Cómo salir de este callejón, Dios, no más. Colombia es una larga suma de quebrados: una sociedad feudalista barajada por el narcotráfico; más una nación que ha hallado su sentido en su coraje; más un Estado insuficiente que también creyó en todas las formas de lucha; más una tierra de familias ennoblecidas o envilecidas por la desidia estatal; más una cultura vertiginosa que no se pone de acuerdo en qué página pasar; más una contracultura lenta, pero segura, que insiste en el camino de la educación...
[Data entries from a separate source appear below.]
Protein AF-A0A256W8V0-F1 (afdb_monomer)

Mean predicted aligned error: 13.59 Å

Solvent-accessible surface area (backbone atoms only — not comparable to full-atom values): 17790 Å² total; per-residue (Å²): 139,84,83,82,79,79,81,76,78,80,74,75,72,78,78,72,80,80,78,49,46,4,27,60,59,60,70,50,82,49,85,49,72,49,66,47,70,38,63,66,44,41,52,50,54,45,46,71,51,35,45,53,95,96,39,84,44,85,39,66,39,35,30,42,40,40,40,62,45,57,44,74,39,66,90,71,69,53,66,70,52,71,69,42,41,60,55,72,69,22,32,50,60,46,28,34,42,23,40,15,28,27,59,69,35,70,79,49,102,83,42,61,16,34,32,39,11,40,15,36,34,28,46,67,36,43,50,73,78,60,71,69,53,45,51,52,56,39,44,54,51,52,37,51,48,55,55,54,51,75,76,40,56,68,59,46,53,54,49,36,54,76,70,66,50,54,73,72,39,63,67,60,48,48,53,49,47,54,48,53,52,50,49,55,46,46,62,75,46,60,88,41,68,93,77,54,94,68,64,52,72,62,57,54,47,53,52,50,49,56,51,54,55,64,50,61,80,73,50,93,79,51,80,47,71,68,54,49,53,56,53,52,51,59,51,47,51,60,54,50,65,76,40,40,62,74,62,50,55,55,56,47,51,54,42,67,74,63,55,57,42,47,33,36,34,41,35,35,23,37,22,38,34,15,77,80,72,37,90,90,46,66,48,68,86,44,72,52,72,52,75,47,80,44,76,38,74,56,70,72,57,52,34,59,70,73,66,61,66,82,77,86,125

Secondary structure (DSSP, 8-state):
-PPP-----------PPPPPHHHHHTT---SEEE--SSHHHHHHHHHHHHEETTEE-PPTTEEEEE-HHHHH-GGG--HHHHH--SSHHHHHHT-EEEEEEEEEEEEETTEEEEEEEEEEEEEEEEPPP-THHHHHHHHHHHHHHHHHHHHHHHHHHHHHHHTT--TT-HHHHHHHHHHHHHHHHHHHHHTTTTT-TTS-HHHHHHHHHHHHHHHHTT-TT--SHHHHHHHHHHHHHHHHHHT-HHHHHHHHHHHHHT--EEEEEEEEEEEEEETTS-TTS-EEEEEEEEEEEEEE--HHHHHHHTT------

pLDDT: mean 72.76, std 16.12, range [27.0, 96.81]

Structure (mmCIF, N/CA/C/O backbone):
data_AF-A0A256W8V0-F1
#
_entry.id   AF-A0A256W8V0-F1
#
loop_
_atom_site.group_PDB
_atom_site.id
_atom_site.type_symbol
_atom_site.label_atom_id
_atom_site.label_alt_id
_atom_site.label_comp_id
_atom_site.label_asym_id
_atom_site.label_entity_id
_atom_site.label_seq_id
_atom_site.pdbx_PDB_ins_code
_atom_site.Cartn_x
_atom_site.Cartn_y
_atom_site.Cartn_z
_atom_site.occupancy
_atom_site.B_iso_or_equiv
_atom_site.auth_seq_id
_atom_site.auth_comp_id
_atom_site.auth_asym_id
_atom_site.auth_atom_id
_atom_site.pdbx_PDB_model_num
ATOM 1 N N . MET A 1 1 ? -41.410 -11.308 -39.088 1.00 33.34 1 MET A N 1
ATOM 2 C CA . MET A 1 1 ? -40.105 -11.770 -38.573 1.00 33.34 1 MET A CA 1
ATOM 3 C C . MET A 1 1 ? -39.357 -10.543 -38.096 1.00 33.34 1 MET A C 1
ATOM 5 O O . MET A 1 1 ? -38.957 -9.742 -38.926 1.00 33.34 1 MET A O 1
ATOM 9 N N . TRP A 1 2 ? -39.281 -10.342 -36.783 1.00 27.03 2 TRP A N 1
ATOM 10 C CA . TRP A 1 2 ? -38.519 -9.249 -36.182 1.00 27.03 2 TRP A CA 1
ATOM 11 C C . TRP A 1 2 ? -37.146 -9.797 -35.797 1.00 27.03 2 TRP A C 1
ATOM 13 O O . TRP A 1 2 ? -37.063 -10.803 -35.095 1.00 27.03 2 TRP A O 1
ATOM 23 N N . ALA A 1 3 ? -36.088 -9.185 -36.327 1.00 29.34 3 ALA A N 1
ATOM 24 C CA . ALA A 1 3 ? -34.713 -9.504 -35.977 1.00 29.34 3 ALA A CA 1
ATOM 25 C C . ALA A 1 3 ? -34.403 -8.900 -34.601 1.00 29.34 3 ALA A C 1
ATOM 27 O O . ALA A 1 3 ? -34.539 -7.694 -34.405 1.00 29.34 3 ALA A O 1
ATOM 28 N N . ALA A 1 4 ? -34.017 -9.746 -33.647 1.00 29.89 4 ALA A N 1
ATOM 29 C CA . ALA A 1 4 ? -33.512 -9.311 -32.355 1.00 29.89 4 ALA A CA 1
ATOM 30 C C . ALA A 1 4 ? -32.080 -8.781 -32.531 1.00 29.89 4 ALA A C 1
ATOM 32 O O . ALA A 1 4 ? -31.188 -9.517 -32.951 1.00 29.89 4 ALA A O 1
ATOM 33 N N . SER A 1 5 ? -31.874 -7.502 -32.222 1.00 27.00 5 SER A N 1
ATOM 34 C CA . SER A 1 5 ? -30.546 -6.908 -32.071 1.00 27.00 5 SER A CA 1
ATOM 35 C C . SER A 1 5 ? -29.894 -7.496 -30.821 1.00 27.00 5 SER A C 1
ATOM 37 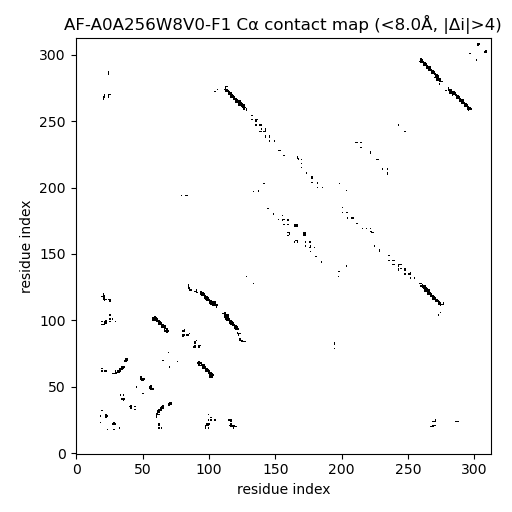O O . SER A 1 5 ? -30.396 -7.292 -29.717 1.00 27.00 5 SER A O 1
ATOM 39 N N . GLN A 1 6 ? -28.794 -8.232 -30.987 1.00 28.67 6 GLN A N 1
ATOM 40 C CA . GLN A 1 6 ? -27.938 -8.651 -29.878 1.00 28.67 6 GLN A CA 1
ATOM 41 C C . GLN A 1 6 ? -27.419 -7.404 -29.154 1.00 28.67 6 GLN A C 1
ATOM 43 O O . GLN A 1 6 ? -26.735 -6.568 -29.742 1.00 28.67 6 GLN A O 1
ATOM 48 N N . SER A 1 7 ? -27.762 -7.275 -27.874 1.00 30.94 7 SER A N 1
ATOM 49 C CA . SER A 1 7 ? -27.125 -6.341 -26.955 1.00 30.94 7 SER A CA 1
ATOM 50 C C . SER A 1 7 ? -25.693 -6.814 -26.721 1.00 30.94 7 SER A C 1
ATOM 52 O O . SER A 1 7 ? -25.449 -7.690 -25.891 1.00 30.94 7 SER A O 1
ATOM 54 N N . ASN A 1 8 ? -24.743 -6.268 -27.475 1.00 31.91 8 ASN A N 1
ATOM 55 C CA . ASN A 1 8 ? -23.343 -6.366 -27.095 1.00 31.91 8 ASN A CA 1
ATOM 56 C C . ASN A 1 8 ? -23.173 -5.554 -25.809 1.00 31.91 8 ASN A C 1
ATOM 58 O O . ASN A 1 8 ? -23.149 -4.325 -25.850 1.00 31.91 8 ASN A O 1
ATOM 62 N N . GLU A 1 9 ? -23.091 -6.236 -24.665 1.00 31.80 9 GLU A N 1
ATOM 63 C CA . GLU A 1 9 ? -22.486 -5.660 -23.469 1.00 31.80 9 GLU A CA 1
ATOM 64 C C . GLU A 1 9 ? -21.071 -5.232 -23.859 1.00 31.80 9 GLU A C 1
ATOM 66 O O . GLU A 1 9 ? -20.186 -6.061 -24.081 1.00 31.80 9 GLU A O 1
ATOM 71 N N . VAL A 1 10 ? -20.868 -3.925 -24.021 1.00 39.53 10 VAL A N 1
ATOM 72 C CA . VAL A 1 10 ? -19.540 -3.344 -24.194 1.00 39.53 10 VAL A CA 1
ATOM 73 C C . VAL A 1 10 ? -18.820 -3.537 -22.865 1.00 39.53 10 VAL A C 1
ATOM 75 O O . VAL A 1 10 ? -18.901 -2.709 -21.960 1.00 39.53 10 VAL A O 1
ATOM 78 N N . GLY A 1 11 ? -18.157 -4.682 -22.721 1.00 34.50 11 GLY A N 1
ATOM 79 C CA . GLY A 1 11 ? -17.218 -4.920 -21.641 1.00 34.50 11 GLY A CA 1
ATOM 80 C C . GLY A 1 11 ? -16.097 -3.901 -21.776 1.00 34.50 11 GLY A C 1
ATOM 81 O O . GLY A 1 11 ? -15.227 -4.051 -22.630 1.00 34.50 11 GLY A O 1
ATOM 82 N N . LEU A 1 12 ? -16.144 -2.842 -20.966 1.00 41.78 12 LEU A N 1
ATOM 83 C CA . LEU A 1 12 ? -15.035 -1.911 -20.811 1.00 41.78 12 LEU A CA 1
ATOM 84 C C . LEU A 1 12 ? -13.824 -2.732 -20.367 1.00 41.78 12 LEU A C 1
ATOM 86 O O . LEU A 1 12 ? -13.762 -3.227 -19.240 1.00 41.78 12 LEU A O 1
ATOM 90 N N . GLU A 1 13 ? -12.906 -2.943 -21.305 1.00 37.44 13 GLU A N 1
ATOM 91 C CA . GLU A 1 13 ? -11.673 -3.688 -21.107 1.00 37.44 13 GLU A CA 1
ATOM 92 C C . GLU A 1 13 ? -10.974 -3.133 -19.857 1.00 37.44 13 GLU A C 1
ATOM 94 O O . GLU A 1 13 ? -10.729 -1.926 -19.750 1.00 37.44 13 GLU A O 1
ATOM 99 N N . LYS A 1 14 ? -10.716 -3.994 -18.862 1.00 40.97 14 LYS A N 1
ATOM 100 C CA . LYS A 1 14 ? -10.026 -3.583 -17.635 1.00 40.97 14 LYS A CA 1
ATOM 101 C C . LYS A 1 14 ? -8.701 -2.936 -18.033 1.00 40.97 14 LYS A C 1
ATOM 103 O O . LYS A 1 14 ? -7.884 -3.562 -18.704 1.00 40.97 14 LYS A O 1
ATOM 108 N N . LEU A 1 15 ? -8.535 -1.680 -17.618 1.00 45.94 15 LEU A N 1
ATOM 109 C CA . LEU A 1 15 ? -7.371 -0.830 -17.857 1.00 45.94 15 LEU A CA 1
ATOM 110 C C . LEU A 1 15 ? -6.070 -1.645 -17.822 1.00 45.94 15 LEU A C 1
ATOM 112 O O . LEU A 1 15 ? -5.773 -2.315 -16.830 1.00 45.94 15 LEU A O 1
ATOM 116 N N . LYS A 1 16 ? -5.308 -1.583 -18.923 1.00 45.91 16 LYS A N 1
ATOM 117 C CA . LYS A 1 16 ? -3.989 -2.216 -19.044 1.00 45.91 16 LYS A CA 1
ATOM 118 C C . LYS A 1 16 ? -3.122 -1.846 -17.842 1.00 45.91 16 LYS A C 1
ATOM 120 O O . LYS A 1 16 ? -3.143 -0.705 -17.379 1.00 45.91 16 LYS A O 1
ATOM 125 N N . ALA A 1 17 ? -2.335 -2.811 -17.362 1.00 49.56 17 ALA A N 1
ATOM 126 C CA . ALA A 1 17 ? -1.357 -2.563 -16.314 1.00 49.56 17 ALA A CA 1
ATOM 127 C C . ALA A 1 17 ? -0.492 -1.346 -16.699 1.00 49.56 17 ALA A C 1
ATOM 129 O O . ALA A 1 17 ? -0.008 -1.292 -17.833 1.00 49.56 17 ALA A O 1
ATOM 130 N N . PRO A 1 18 ? -0.294 -0.372 -15.795 1.00 59.81 18 PRO A N 1
ATOM 131 C CA . PRO A 1 18 ? 0.480 0.816 -16.117 1.00 59.81 18 PRO A CA 1
ATOM 132 C C . PRO A 1 18 ? 1.892 0.405 -16.540 1.00 59.81 18 PRO A C 1
ATOM 134 O O . PRO A 1 18 ? 2.526 -0.420 -15.870 1.00 59.81 18 PRO A O 1
ATOM 137 N N . THR A 1 19 ? 2.367 0.968 -17.650 1.00 75.88 19 THR A N 1
ATOM 138 C CA . THR A 1 19 ? 3.741 0.799 -18.132 1.00 75.88 19 THR A CA 1
ATOM 139 C C . THR A 1 19 ? 4.711 1.382 -17.110 1.00 75.88 19 THR A C 1
ATOM 141 O O . THR A 1 19 ? 4.491 2.490 -16.616 1.00 75.88 19 THR A O 1
ATOM 144 N N . SER A 1 20 ? 5.782 0.658 -16.775 1.00 89.81 20 SER A N 1
ATOM 145 C CA . SER A 1 20 ? 6.789 1.173 -15.842 1.00 89.81 20 SER A CA 1
ATOM 146 C C . SER A 1 20 ? 7.545 2.363 -16.459 1.00 89.81 20 SER A C 1
ATOM 148 O O . SER A 1 20 ? 7.770 2.362 -17.675 1.00 89.81 20 SER A O 1
ATOM 150 N N . PRO A 1 21 ? 7.979 3.367 -15.669 1.00 92.62 21 PRO A N 1
ATOM 151 C CA . PRO A 1 21 ? 8.730 4.513 -16.192 1.00 92.62 21 PRO A CA 1
ATOM 152 C C . PRO A 1 21 ? 9.961 4.121 -17.018 1.00 92.62 21 PRO A C 1
ATOM 154 O O . PRO A 1 21 ? 10.236 4.724 -18.055 1.00 92.62 21 PRO A O 1
ATOM 157 N N . ALA A 1 22 ? 10.665 3.069 -16.596 1.00 94.25 22 ALA A N 1
ATOM 158 C CA . ALA A 1 22 ? 11.793 2.517 -17.331 1.00 94.25 22 ALA A CA 1
ATOM 159 C C . ALA A 1 22 ? 11.414 1.977 -18.720 1.00 94.25 22 ALA A C 1
ATOM 161 O O . ALA A 1 22 ? 12.180 2.157 -19.658 1.00 94.25 22 ALA A O 1
ATOM 162 N N . SER A 1 23 ? 10.243 1.351 -18.873 1.00 92.25 23 SER A N 1
ATOM 163 C CA . SER A 1 23 ? 9.786 0.837 -20.175 1.00 92.25 23 SER A CA 1
ATOM 164 C C . SER A 1 23 ? 9.398 1.972 -21.118 1.00 92.25 23 SER A C 1
ATOM 166 O O . SER A 1 23 ? 9.706 1.926 -22.306 1.00 92.25 23 SER A O 1
ATOM 168 N N . VAL A 1 24 ? 8.767 3.017 -20.566 1.00 91.69 24 VAL A N 1
ATOM 169 C CA . VAL A 1 24 ? 8.356 4.214 -21.311 1.00 91.69 24 VAL A CA 1
ATOM 170 C C . VAL A 1 24 ? 9.567 4.907 -21.935 1.00 91.69 24 VAL A C 1
ATOM 172 O O . VAL A 1 24 ? 9.532 5.217 -23.121 1.00 91.69 24 VAL A O 1
ATOM 175 N N . ILE A 1 25 ? 10.652 5.114 -21.174 1.00 92.00 25 ILE A N 1
ATOM 176 C CA . ILE A 1 25 ? 11.817 5.862 -21.679 1.00 92.00 25 ILE A CA 1
ATOM 177 C C . ILE A 1 25 ? 12.599 5.114 -22.761 1.00 92.00 25 ILE A C 1
ATOM 179 O O . ILE A 1 25 ? 13.183 5.754 -23.624 1.00 92.00 25 ILE A O 1
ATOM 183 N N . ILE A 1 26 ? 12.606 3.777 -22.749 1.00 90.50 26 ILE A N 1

Hoy, además, se gobierna y se legisla y se juzga y se piensa según las tendencias de las redes. Y la renuncia del senador más votado de la historia de Colombia, que podría quitarle una cruz de encima a este gobierno nuevo al que tendría que irle bien, al cierre de esta edición seguía sonando a país varado en el mismo apellido de siempre.
Y sin embargo, ya que estamos vivos y tenemos en común la incertidumbre, podríamos ponernos de acuerdo en salir de aquí, en resistirnos a que el uribismo nos siga definiendo, en permitir, por fin, ese pasado.
Uribe no se va a ir. Uribe va a seguir siendo el conductor elegido de una parte de la sociedad. Pero quizás esta sea una buena oportunidad para reconocer que no fue él quien incendió el país, sino el país el que votó por él para que lo apagara con fuego. Y que, pase lo que pase con su caso en la Corte Suprema de Justicia, tenemos todos derecho a que el gobierno entrante –que ha cumplido la promesa de un gabinete en el que la mitad son mujeres– no sea otra refundación, ni otro ajuste de cuentas, ni otra toma del poder, ni otro simulacro del populismo ni otra derrota de medio país, sino una redención, sin redentores, de esta democracia que le ha temido tanto a serlo.